For the entries below, repeat exactly each line starting with the one that contains "ATOM 50 N N" and going on through the one that contains "ATOM 59 N N", and no others.

Records from a data collection
===
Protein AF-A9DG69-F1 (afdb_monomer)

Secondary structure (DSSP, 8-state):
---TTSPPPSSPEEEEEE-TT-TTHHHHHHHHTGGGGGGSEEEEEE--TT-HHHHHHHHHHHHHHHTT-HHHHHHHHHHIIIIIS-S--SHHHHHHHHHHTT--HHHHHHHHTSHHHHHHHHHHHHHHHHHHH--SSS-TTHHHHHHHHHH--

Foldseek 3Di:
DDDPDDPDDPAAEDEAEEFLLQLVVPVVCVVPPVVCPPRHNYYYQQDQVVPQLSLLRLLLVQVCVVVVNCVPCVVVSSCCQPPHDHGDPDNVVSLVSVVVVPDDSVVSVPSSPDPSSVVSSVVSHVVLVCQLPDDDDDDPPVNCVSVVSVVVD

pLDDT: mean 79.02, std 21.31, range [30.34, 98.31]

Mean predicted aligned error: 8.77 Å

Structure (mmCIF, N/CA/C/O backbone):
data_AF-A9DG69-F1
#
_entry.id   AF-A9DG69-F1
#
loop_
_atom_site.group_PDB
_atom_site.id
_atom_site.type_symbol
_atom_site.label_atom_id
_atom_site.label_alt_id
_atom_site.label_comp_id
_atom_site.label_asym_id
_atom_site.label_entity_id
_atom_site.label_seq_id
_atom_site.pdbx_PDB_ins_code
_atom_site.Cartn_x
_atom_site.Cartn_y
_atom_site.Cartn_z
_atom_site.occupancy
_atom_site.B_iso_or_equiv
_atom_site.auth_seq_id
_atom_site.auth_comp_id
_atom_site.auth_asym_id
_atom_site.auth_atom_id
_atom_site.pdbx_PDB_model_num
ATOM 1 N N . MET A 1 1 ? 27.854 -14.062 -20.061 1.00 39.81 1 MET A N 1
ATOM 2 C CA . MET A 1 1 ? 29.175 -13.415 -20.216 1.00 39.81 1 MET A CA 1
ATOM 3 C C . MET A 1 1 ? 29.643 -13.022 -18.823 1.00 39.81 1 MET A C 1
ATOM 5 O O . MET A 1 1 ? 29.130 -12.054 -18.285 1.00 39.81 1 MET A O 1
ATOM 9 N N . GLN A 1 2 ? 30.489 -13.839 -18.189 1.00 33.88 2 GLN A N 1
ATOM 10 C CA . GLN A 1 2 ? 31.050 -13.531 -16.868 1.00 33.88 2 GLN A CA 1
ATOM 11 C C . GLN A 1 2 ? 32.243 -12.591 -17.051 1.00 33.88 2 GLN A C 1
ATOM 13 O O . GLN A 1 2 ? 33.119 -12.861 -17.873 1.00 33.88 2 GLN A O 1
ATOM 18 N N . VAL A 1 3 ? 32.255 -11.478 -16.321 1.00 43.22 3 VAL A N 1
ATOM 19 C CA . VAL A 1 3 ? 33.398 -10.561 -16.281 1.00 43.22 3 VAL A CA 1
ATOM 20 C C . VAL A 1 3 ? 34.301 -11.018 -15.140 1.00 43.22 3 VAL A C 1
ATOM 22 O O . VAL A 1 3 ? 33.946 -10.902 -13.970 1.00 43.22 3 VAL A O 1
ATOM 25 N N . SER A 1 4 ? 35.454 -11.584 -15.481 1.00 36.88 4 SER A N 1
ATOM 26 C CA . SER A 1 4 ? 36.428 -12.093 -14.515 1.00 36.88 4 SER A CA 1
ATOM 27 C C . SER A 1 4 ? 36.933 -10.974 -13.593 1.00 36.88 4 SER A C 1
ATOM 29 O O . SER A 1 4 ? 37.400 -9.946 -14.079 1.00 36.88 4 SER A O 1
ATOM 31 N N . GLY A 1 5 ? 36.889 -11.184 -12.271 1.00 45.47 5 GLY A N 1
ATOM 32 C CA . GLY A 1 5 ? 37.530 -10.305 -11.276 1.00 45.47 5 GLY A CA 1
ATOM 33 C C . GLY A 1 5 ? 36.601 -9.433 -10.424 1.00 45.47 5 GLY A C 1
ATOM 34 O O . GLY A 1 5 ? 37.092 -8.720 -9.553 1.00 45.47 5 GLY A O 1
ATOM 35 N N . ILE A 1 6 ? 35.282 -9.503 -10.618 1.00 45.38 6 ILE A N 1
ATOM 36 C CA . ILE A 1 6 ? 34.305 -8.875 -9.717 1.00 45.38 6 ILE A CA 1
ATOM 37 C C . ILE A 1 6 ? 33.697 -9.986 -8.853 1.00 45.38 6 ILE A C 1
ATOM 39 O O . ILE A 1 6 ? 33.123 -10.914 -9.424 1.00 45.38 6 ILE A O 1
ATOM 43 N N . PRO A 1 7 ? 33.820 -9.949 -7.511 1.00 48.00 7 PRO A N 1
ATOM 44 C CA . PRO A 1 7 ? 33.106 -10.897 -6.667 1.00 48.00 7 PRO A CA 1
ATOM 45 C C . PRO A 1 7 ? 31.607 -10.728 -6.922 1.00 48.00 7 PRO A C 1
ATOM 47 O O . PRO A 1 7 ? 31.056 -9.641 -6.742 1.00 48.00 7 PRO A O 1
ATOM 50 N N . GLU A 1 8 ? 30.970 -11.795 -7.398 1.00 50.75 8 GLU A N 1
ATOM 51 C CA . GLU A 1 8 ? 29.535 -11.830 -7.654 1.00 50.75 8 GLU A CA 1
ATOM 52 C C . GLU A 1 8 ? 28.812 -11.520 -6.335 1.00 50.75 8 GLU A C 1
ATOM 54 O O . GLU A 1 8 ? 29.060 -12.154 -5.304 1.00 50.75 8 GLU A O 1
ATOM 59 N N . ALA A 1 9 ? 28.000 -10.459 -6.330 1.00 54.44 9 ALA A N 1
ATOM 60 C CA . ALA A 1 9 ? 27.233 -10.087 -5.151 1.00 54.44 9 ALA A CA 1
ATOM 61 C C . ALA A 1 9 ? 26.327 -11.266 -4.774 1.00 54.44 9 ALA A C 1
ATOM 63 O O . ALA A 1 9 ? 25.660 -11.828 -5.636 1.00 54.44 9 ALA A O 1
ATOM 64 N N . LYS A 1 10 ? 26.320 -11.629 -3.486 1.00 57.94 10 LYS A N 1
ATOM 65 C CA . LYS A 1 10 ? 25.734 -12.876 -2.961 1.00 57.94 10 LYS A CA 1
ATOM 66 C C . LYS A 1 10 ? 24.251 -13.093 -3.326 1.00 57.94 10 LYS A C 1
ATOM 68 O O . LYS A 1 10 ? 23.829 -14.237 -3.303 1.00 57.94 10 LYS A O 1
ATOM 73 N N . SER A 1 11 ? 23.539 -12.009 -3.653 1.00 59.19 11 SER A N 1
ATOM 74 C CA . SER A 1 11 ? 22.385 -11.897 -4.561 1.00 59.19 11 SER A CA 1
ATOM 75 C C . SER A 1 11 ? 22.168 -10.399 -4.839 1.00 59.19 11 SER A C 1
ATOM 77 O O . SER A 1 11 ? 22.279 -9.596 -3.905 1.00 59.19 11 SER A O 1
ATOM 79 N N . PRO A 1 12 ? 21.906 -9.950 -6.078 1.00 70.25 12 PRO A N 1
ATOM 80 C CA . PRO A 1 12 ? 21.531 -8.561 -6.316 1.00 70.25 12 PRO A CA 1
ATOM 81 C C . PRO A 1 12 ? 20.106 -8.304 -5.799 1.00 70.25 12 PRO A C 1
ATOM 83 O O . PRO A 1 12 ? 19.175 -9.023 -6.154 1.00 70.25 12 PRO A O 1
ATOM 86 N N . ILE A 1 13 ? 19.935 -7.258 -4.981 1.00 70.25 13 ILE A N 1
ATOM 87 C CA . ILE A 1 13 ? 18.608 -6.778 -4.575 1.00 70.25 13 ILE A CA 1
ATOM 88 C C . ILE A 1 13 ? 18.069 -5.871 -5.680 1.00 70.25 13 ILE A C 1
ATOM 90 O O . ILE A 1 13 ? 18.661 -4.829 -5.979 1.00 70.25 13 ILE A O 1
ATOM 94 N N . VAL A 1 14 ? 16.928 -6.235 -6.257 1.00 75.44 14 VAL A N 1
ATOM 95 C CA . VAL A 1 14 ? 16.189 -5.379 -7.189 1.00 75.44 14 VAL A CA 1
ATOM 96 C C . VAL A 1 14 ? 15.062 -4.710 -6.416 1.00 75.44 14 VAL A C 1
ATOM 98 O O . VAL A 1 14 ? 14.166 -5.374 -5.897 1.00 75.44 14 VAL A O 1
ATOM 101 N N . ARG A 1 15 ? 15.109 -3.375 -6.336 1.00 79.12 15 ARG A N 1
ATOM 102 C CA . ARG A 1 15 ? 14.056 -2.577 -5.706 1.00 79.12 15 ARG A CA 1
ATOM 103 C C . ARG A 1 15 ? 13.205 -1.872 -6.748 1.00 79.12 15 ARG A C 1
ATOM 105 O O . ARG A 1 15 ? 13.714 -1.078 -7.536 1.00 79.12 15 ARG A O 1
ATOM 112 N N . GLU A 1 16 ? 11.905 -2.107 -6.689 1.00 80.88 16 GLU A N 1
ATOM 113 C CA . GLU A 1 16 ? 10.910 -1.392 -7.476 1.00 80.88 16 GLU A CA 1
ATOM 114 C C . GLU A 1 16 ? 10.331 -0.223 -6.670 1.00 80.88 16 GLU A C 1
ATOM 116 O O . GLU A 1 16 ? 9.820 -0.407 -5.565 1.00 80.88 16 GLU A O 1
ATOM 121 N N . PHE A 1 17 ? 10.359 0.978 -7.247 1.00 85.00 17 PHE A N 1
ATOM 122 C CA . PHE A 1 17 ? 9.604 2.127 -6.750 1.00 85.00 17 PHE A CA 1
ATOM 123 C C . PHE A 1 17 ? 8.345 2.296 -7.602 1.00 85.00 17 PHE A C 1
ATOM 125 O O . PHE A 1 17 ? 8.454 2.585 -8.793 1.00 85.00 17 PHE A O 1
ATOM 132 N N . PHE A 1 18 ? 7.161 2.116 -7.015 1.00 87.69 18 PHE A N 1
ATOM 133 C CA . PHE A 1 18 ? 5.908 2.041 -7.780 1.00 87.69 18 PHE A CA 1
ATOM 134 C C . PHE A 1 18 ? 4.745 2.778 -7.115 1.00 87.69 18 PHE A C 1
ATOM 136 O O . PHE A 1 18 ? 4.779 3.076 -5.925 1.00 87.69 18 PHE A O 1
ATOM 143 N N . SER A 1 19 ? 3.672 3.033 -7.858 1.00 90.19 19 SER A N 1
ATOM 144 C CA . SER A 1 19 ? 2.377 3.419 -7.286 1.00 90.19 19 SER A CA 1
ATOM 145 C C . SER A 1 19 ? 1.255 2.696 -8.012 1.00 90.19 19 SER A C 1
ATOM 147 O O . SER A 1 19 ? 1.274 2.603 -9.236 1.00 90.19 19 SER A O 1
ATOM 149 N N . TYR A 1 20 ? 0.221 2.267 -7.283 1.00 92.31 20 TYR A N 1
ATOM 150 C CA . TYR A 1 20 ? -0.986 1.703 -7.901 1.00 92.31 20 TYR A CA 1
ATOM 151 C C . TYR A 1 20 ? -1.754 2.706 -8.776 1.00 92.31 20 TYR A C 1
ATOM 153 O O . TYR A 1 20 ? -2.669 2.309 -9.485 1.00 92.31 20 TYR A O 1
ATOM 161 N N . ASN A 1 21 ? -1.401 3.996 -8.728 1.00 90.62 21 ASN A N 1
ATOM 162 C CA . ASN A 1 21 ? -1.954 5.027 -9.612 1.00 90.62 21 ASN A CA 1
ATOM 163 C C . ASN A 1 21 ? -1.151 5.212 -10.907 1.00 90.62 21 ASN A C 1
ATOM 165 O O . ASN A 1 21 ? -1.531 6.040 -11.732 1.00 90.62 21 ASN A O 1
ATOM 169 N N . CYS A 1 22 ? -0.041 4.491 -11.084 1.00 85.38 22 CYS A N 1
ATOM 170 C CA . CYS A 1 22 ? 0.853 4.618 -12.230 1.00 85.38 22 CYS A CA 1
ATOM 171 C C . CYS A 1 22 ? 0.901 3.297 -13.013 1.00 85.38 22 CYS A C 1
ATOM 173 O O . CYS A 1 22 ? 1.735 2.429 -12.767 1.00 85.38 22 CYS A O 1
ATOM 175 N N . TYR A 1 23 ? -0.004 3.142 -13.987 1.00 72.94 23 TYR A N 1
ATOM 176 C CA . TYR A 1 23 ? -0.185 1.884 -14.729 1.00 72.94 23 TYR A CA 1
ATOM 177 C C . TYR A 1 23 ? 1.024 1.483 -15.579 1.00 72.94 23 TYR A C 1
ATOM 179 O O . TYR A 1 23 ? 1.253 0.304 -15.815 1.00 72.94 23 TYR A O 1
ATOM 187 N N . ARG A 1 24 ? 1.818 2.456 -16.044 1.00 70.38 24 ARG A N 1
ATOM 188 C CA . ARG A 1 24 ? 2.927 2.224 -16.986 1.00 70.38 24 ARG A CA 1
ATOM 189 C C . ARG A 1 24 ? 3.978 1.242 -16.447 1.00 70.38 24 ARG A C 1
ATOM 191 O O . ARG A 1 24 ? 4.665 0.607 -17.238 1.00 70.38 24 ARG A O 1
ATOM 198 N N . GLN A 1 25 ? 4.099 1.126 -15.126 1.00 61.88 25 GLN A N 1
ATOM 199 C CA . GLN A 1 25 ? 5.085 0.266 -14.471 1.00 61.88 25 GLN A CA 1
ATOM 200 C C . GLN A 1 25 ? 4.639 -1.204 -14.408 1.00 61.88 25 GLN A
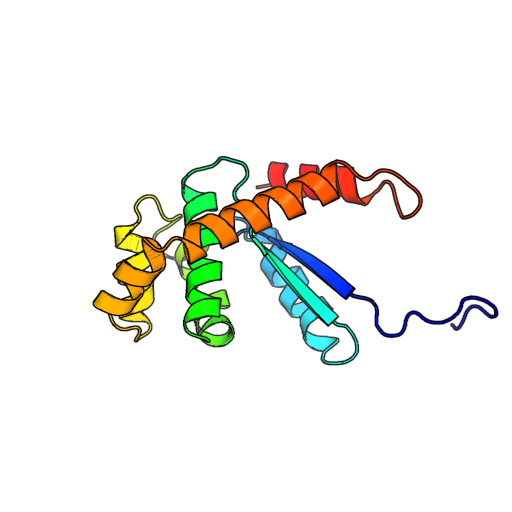 C 1
ATOM 202 O O . GLN A 1 25 ? 5.483 -2.092 -14.409 1.00 61.88 25 GLN A O 1
ATOM 207 N N . TYR A 1 26 ? 3.329 -1.467 -14.423 1.00 66.94 26 TYR A N 1
ATOM 208 C CA . TYR A 1 26 ? 2.775 -2.794 -14.150 1.00 66.94 26 TYR A CA 1
ATOM 209 C C . TYR A 1 26 ? 3.090 -3.851 -15.233 1.00 66.94 26 TYR A C 1
ATOM 211 O O . TYR A 1 26 ? 3.617 -4.901 -14.870 1.00 66.94 26 TYR A O 1
ATOM 219 N N . PRO A 1 27 ? 2.884 -3.601 -16.548 1.00 66.69 27 PRO A N 1
ATOM 220 C CA . PRO A 1 27 ? 3.151 -4.609 -17.584 1.00 66.69 27 PRO A CA 1
ATOM 221 C C . PRO A 1 27 ? 4.640 -4.926 -17.731 1.00 66.69 27 PRO A C 1
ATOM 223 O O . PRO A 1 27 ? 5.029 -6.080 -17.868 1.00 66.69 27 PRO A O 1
===
* [Solution]:
ATOM 50 N N . GLU A 1 8 ? 30.970 -11.795 -7.398 1.00 50.75 8 GLU A N 1
ATOM 51 C CA . GLU A 1 8 ? 29.535 -11.830 -7.654 1.00 50.75 8 GLU A CA 1
ATOM 52 C C . GLU A 1 8 ? 28.812 -11.520 -6.335 1.00 50.75 8 GLU A C 1
ATOM 54 O O . GLU A 1 8 ? 29.060 -12.154 -5.304 1.00 50.75 8 GLU A O 1
ATOM 59 N N . ALA A 1 9 ? 28.000 -10.459 -6.330 1.00 54.44 9 ALA A N 1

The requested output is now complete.